Zwingend vorgeschrieben ist eine Rechtsfolgenbelehrung im Zusammenhang mit dem Eintritt von Sperrzeiten daneben noch vor dem Erlöschen des Anspruchs auf Alg, weil der Arbeitslose Anlass für den Eintritt von Sperrzeiten mit einer Gesamtdauer von mindestens 21 Wochen gegeben hat, über alle eingetretenen Sperrzeiten schriftliche Bescheide erhalten hat und auf die Rechtsfolge des Erlöschens hingewiesen worden ist (§ 161 Abs. 1 Nr. 2). Anders als bei den Rechtsfolgenbelehrungen nach Abs. 1 Satz 2 Nr. 2 bis 4 und 6 wird über die Rechtsfolge des Erlöschens in den jeweiligen Sperrzeitbescheiden belehrt. Das ist erforderlich, weil es nicht darauf ankommt, um welche Art von Sperrzeit es sich handelt, die zum Erlöschen führen kann, sondern jede Sperrzeit zu den vorhergegangenen hinzuaddiert wird. Je nach Aufsummierung von Sperrzeitdauern kann sich diese Belehrung also mehrfach wiederholen. Gleichwohl muss auch schon der erste Bescheid über den Eintritt einer Sperrzeit von ggf. nur kurzer Dauer (etwa aufgrund des Abs. 1 Satz 2 Nr. 6 oder 7) eine Belehrung über das mögliche Erlöschen enthalten. Die Agenturen für Arbeit werden jeden Sperrzeitbescheid mit einer Belehrung über das Erlöschen des Anspruchs auf Alg bei Anlass von Sperrzeiten mit einer Dauer von insgesamt 21 Wochen versehen, weil nicht ausgeschlossen werden kann, dass auch der das Erlöschen des Anspruchs auf Alg feststellende Sperrzeitbescheid später im Widerspruchs- oder sozialgerichtlichen Verfahren zurückgenommen wird. Dieses Handeln ist jedenfalls dann unverzichtbar i. S. einer gleichmäßigen Rechtsanwendung, wenn davon ausgegangen wird, dass nur solche Sperrzeiten mit in die Frist von 21 Wochen eingerechnet werden dürfen, die mit einer entsprechenden, wirksamen Belehrung zu § 161 Abs. 1 Nr. 2 versehen sind.

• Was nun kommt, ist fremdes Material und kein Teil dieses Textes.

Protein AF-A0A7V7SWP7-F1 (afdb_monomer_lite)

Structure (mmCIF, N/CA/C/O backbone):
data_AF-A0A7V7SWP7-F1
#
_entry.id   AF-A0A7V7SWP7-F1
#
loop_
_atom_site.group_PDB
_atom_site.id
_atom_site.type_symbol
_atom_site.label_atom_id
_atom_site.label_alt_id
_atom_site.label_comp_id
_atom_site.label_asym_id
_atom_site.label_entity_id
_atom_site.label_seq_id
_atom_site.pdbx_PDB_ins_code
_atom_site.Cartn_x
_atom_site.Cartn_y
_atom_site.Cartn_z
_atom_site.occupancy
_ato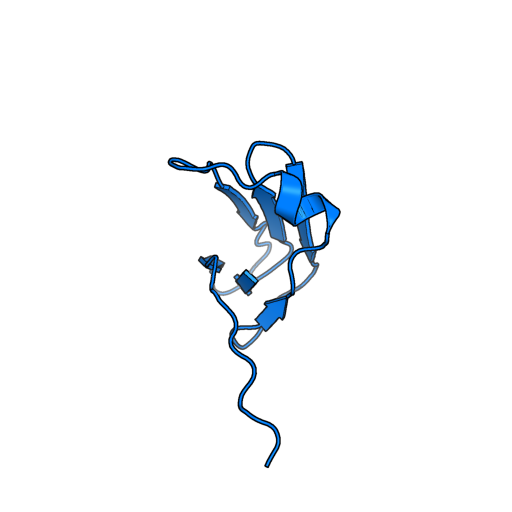m_site.B_iso_or_equiv
_atom_site.auth_seq_id
_atom_site.auth_comp_id
_atom_site.auth_asym_id
_atom_site.auth_atom_id
_atom_site.pdbx_PDB_model_num
ATOM 1 N N . MET A 1 1 ? 0.266 -5.572 4.033 1.00 92.94 1 MET A N 1
ATOM 2 C CA . MET A 1 1 ? -0.103 -4.806 2.827 1.00 92.94 1 MET A CA 1
ATOM 3 C C . MET A 1 1 ? 0.608 -5.438 1.655 1.00 92.94 1 MET A C 1
ATOM 5 O O . MET A 1 1 ? 1.789 -5.726 1.790 1.00 92.94 1 MET A O 1
ATOM 9 N N . ARG A 1 2 ? -0.102 -5.687 0.558 1.00 96.38 2 ARG A N 1
ATOM 10 C CA . ARG A 1 2 ? 0.465 -6.176 -0.700 1.00 96.38 2 ARG A CA 1
ATOM 11 C C . ARG A 1 2 ? 0.373 -5.053 -1.729 1.00 96.38 2 ARG A C 1
ATOM 13 O O . ARG A 1 2 ? -0.693 -4.453 -1.833 1.00 96.38 2 ARG A O 1
ATOM 20 N N . ILE A 1 3 ? 1.452 -4.754 -2.445 1.00 97.31 3 ILE A N 1
ATOM 21 C CA . ILE A 1 3 ? 1.472 -3.672 -3.438 1.00 97.31 3 ILE A CA 1
ATOM 22 C C . ILE A 1 3 ? 2.371 -4.025 -4.627 1.00 97.31 3 ILE A C 1
ATOM 24 O O . ILE A 1 3 ? 3.396 -4.680 -4.446 1.00 97.31 3 ILE A O 1
ATOM 28 N N . HIS A 1 4 ? 1.978 -3.602 -5.824 1.00 97.19 4 HIS A N 1
ATOM 29 C CA . HIS A 1 4 ? 2.799 -3.610 -7.035 1.00 97.19 4 HIS A CA 1
ATOM 30 C C . HIS A 1 4 ? 2.541 -2.295 -7.774 1.00 97.19 4 HIS A C 1
ATOM 32 O O . HIS A 1 4 ? 1.385 -1.927 -7.989 1.00 97.19 4 HIS A O 1
ATOM 38 N N . HIS A 1 5 ? 3.603 -1.550 -8.067 1.00 96.50 5 HIS A N 1
ATOM 39 C CA . HIS A 1 5 ? 3.512 -0.189 -8.587 1.00 96.50 5 HIS A CA 1
ATOM 40 C C . HIS A 1 5 ? 4.627 0.114 -9.587 1.00 96.50 5 HIS A C 1
ATOM 42 O O . HIS A 1 5 ? 5.744 -0.383 -9.451 1.00 96.50 5 HIS A O 1
ATOM 48 N N . ASP A 1 6 ? 4.320 0.977 -10.552 1.00 94.69 6 ASP A N 1
ATOM 49 C CA . ASP A 1 6 ? 5.226 1.315 -11.656 1.00 94.69 6 ASP A CA 1
ATOM 50 C C . ASP A 1 6 ? 6.103 2.558 -11.417 1.00 94.69 6 ASP A C 1
ATOM 52 O O . ASP A 1 6 ? 6.924 2.890 -12.267 1.00 94.69 6 ASP A O 1
ATOM 56 N N . GLU A 1 7 ? 5.921 3.302 -10.323 1.00 95.25 7 GLU A N 1
ATOM 57 C CA . GLU A 1 7 ? 6.774 4.444 -9.933 1.00 95.25 7 GLU A CA 1
ATOM 58 C C . GLU A 1 7 ? 6.465 4.861 -8.481 1.00 95.25 7 GLU A C 1
ATOM 60 O O . GLU A 1 7 ? 5.698 4.189 -7.785 1.00 95.25 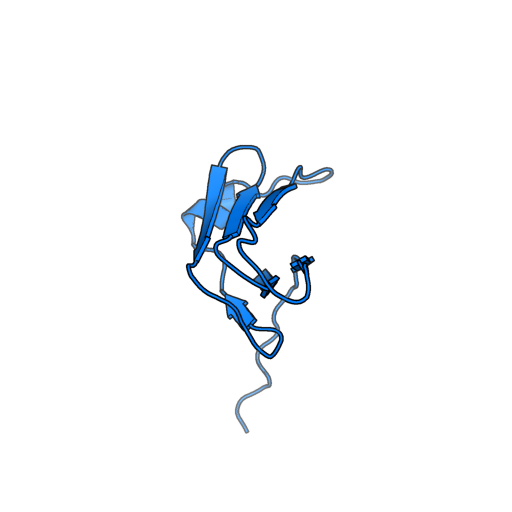7 GLU A O 1
ATOM 65 N N . ASP A 1 8 ? 7.015 5.999 -8.053 1.00 96.38 8 ASP A N 1
ATOM 66 C CA . ASP A 1 8 ? 6.739 6.707 -6.807 1.00 96.38 8 ASP A CA 1
ATOM 67 C C . ASP A 1 8 ? 5.265 6.621 -6.392 1.00 96.38 8 ASP A C 1
ATOM 69 O O . ASP A 1 8 ? 4.358 7.060 -7.110 1.00 96.38 8 ASP A O 1
ATOM 73 N N . VAL A 1 9 ? 5.034 6.056 -5.207 1.00 97.31 9 VAL A N 1
ATOM 74 C CA . VAL A 1 9 ? 3.701 5.758 -4.686 1.00 97.31 9 VAL A CA 1
ATOM 75 C C . VAL A 1 9 ? 3.540 6.233 -3.250 1.00 97.31 9 VAL A C 1
ATOM 77 O O . VAL A 1 9 ? 4.428 6.078 -2.414 1.00 97.31 9 VAL A O 1
ATOM 80 N N . GLU A 1 10 ? 2.359 6.767 -2.960 1.00 98.06 10 GLU A N 1
ATOM 81 C CA . GLU A 1 10 ? 1.902 7.181 -1.639 1.00 98.06 10 GLU A CA 1
ATOM 82 C C . GLU A 1 10 ? 0.553 6.518 -1.348 1.00 98.06 10 GLU A C 1
ATOM 84 O O . GLU A 1 10 ? -0.361 6.538 -2.179 1.00 98.06 10 GLU A O 1
ATOM 89 N N . VAL A 1 11 ? 0.417 5.928 -0.160 1.00 97.88 11 VAL A N 1
ATOM 90 C CA . VAL A 1 11 ? -0.807 5.258 0.293 1.00 97.88 11 VAL A CA 1
ATOM 91 C C . VAL A 1 11 ? -1.246 5.844 1.625 1.00 97.88 11 VAL A C 1
ATOM 93 O O . VAL A 1 11 ? -0.470 5.913 2.584 1.00 97.88 11 VAL A O 1
ATOM 96 N N . TYR A 1 12 ? -2.531 6.170 1.707 1.00 97.81 12 TYR A N 1
ATOM 97 C CA . TYR A 1 12 ? -3.198 6.653 2.904 1.00 97.81 12 TYR A CA 1
ATOM 98 C C . TYR A 1 12 ? -4.349 5.727 3.286 1.00 97.81 12 TYR A C 1
ATOM 100 O O . TYR A 1 12 ? -5.111 5.275 2.431 1.00 97.81 12 TYR A O 1
ATOM 108 N N . LEU A 1 13 ? -4.516 5.502 4.586 1.00 97.31 13 LEU A N 1
ATOM 109 C CA . LEU A 1 13 ? -5.620 4.755 5.177 1.00 97.31 13 LEU A CA 1
ATOM 110 C C . LEU A 1 13 ? -6.359 5.658 6.162 1.00 97.31 13 LEU A C 1
ATOM 112 O O . LEU A 1 13 ? -5.776 6.114 7.143 1.00 97.31 13 LEU A O 1
ATOM 116 N N . ASN A 1 14 ? -7.639 5.928 5.903 1.00 97.00 14 ASN A N 1
ATOM 117 C CA . ASN A 1 14 ? -8.473 6.832 6.704 1.00 97.00 14 ASN A CA 1
ATOM 118 C C . ASN A 1 14 ? -7.799 8.199 6.971 1.00 97.00 14 ASN A C 1
ATOM 120 O O . ASN A 1 14 ? -7.939 8.773 8.048 1.00 97.00 14 ASN A O 1
ATOM 124 N N . GLY A 1 15 ? -7.051 8.711 5.985 1.00 96.19 15 GLY A N 1
ATOM 125 C CA . GLY A 1 15 ? -6.319 9.982 6.060 1.00 96.19 15 GLY A CA 1
ATOM 126 C C . GLY A 1 15 ? -4.924 9.904 6.693 1.00 96.19 15 GLY A C 1
ATOM 127 O O . GLY A 1 15 ? -4.182 10.880 6.615 1.00 96.19 15 GLY A O 1
ATOM 128 N N . LEU A 1 16 ? -4.530 8.764 7.270 1.00 96.50 16 LEU A N 1
ATOM 129 C CA . LEU A 1 16 ? -3.183 8.552 7.802 1.00 96.50 16 LEU A CA 1
ATOM 130 C C . LEU A 1 16 ? -2.254 8.018 6.695 1.00 96.50 16 LEU A C 1
ATOM 132 O O . LEU A 1 16 ? -2.626 7.036 6.051 1.00 96.50 16 LEU A O 1
ATOM 136 N N . PRO A 1 17 ? -1.055 8.586 6.474 1.00 96.25 17 PRO A N 1
ATOM 137 C CA . PRO A 1 17 ? -0.066 7.986 5.582 1.00 96.25 17 PRO A CA 1
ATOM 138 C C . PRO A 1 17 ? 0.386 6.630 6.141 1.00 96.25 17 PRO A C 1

Im Vergleich zur Rechtsfolgenbelehrung nach § 31 SGB II sind an die Rechtsfolgenbelehrungen nach § 159 Abs. 1 Satz 2 keine geringeren Anforderungen zu stellen (vgl. LSG Niedersachsen-Bremen, Beschluss v. 8.5.2018, L 11 AL 67/16 NZB). Zu einer ordnungsgemäßen Rechtsfolgenbelehrung soll demnach auch der Beginn der Sperrzeit wegen Meldeversäumnis gehören, das BSG habe bereits entscheiden, wie eine solche Belehrung lauten könne (unter Hinweis auf BSG, Urteil v. 25.8.2011, B 11 AL 30/10 R).

 

Rz. 59

Belehrungen über die Rechtsfolgen können auch in vielen Fällen vor einem versicherungswidrigen Verhalten nach Abs. 1 Satz 2 Nr. 1 (Arbeitsaufgabe, hier gelten die Grundsätze des Arbeitsförderungsrechts auch für das SGB II, vgl. LSG Berlin-Brandenburg, Beschluss v. 26.6.2013, L 18 AS 1572/13 B PKH), Nr. 5 (Abbruch einer beruflichen Eingliederungsmaßnahme) und Nr. 7 (verspätete Arbeitsuchendmeldung) erteilt werden. Dies ist etwa für Fälle der Arbeitsaufgabe und der verspäteten Arbeitsuchendmeldung stets möglich, wenn der Arbeitslose zuvor bereits einmal Alg bezogen hat oder auch nur arbeitslos gemeldet war. Jedenfalls ist gut vorstellbar, dass eine Belehrung über die Rechtsfolgen für diese Sperrzeittatbestände etwa durch den Bescheid über die Aufhebung der Bewilligung von Alg (wegen Arbeitsaufnahme) vorgenommen werden könnte. Es kann jedoch nicht sichergestellt werden, dass die Rechtsfolgenbelehrung stets und zudem immer zeitnah und dann auch noch der relevanten Rechtslage entsprechend erteilt wird. Damit wäre es auch von dem Zufall abhängig, ob der Arbeitslose vor seinem versicherungswidrigen Verhalten bereits einmal bei der Agentur für Arbeit arbeitslos gemeldet gewesen ist oder nicht bzw. Alg bezogen hat oder nicht. Das kann zudem schon viele Jahre zurückliegen. Die damit einhergehende Ungleichbehandlung von Arbeitslosen wäre nicht haltbar. Hinzu kommt der Umstand, dass bei der Beurteilung von Sorgfaltspflichtverletzungen, etwa dem Schuldvorwurf gegenüber dem Arbeitslosen, solche Belehrungen nicht berücksichtigt werden dürften, die bereits mehrere Jahre oder jedenfalls längere Zeit zurückliegen. Im Ergebnis ist es deshalb nicht zu beanstanden, dass Sperrzeiten nach Abs. 1 Satz 2 Nr. 1 und 7 ohne vorherige Rechtsfolgenbelehrung eintreten können.

 

Rz. 6...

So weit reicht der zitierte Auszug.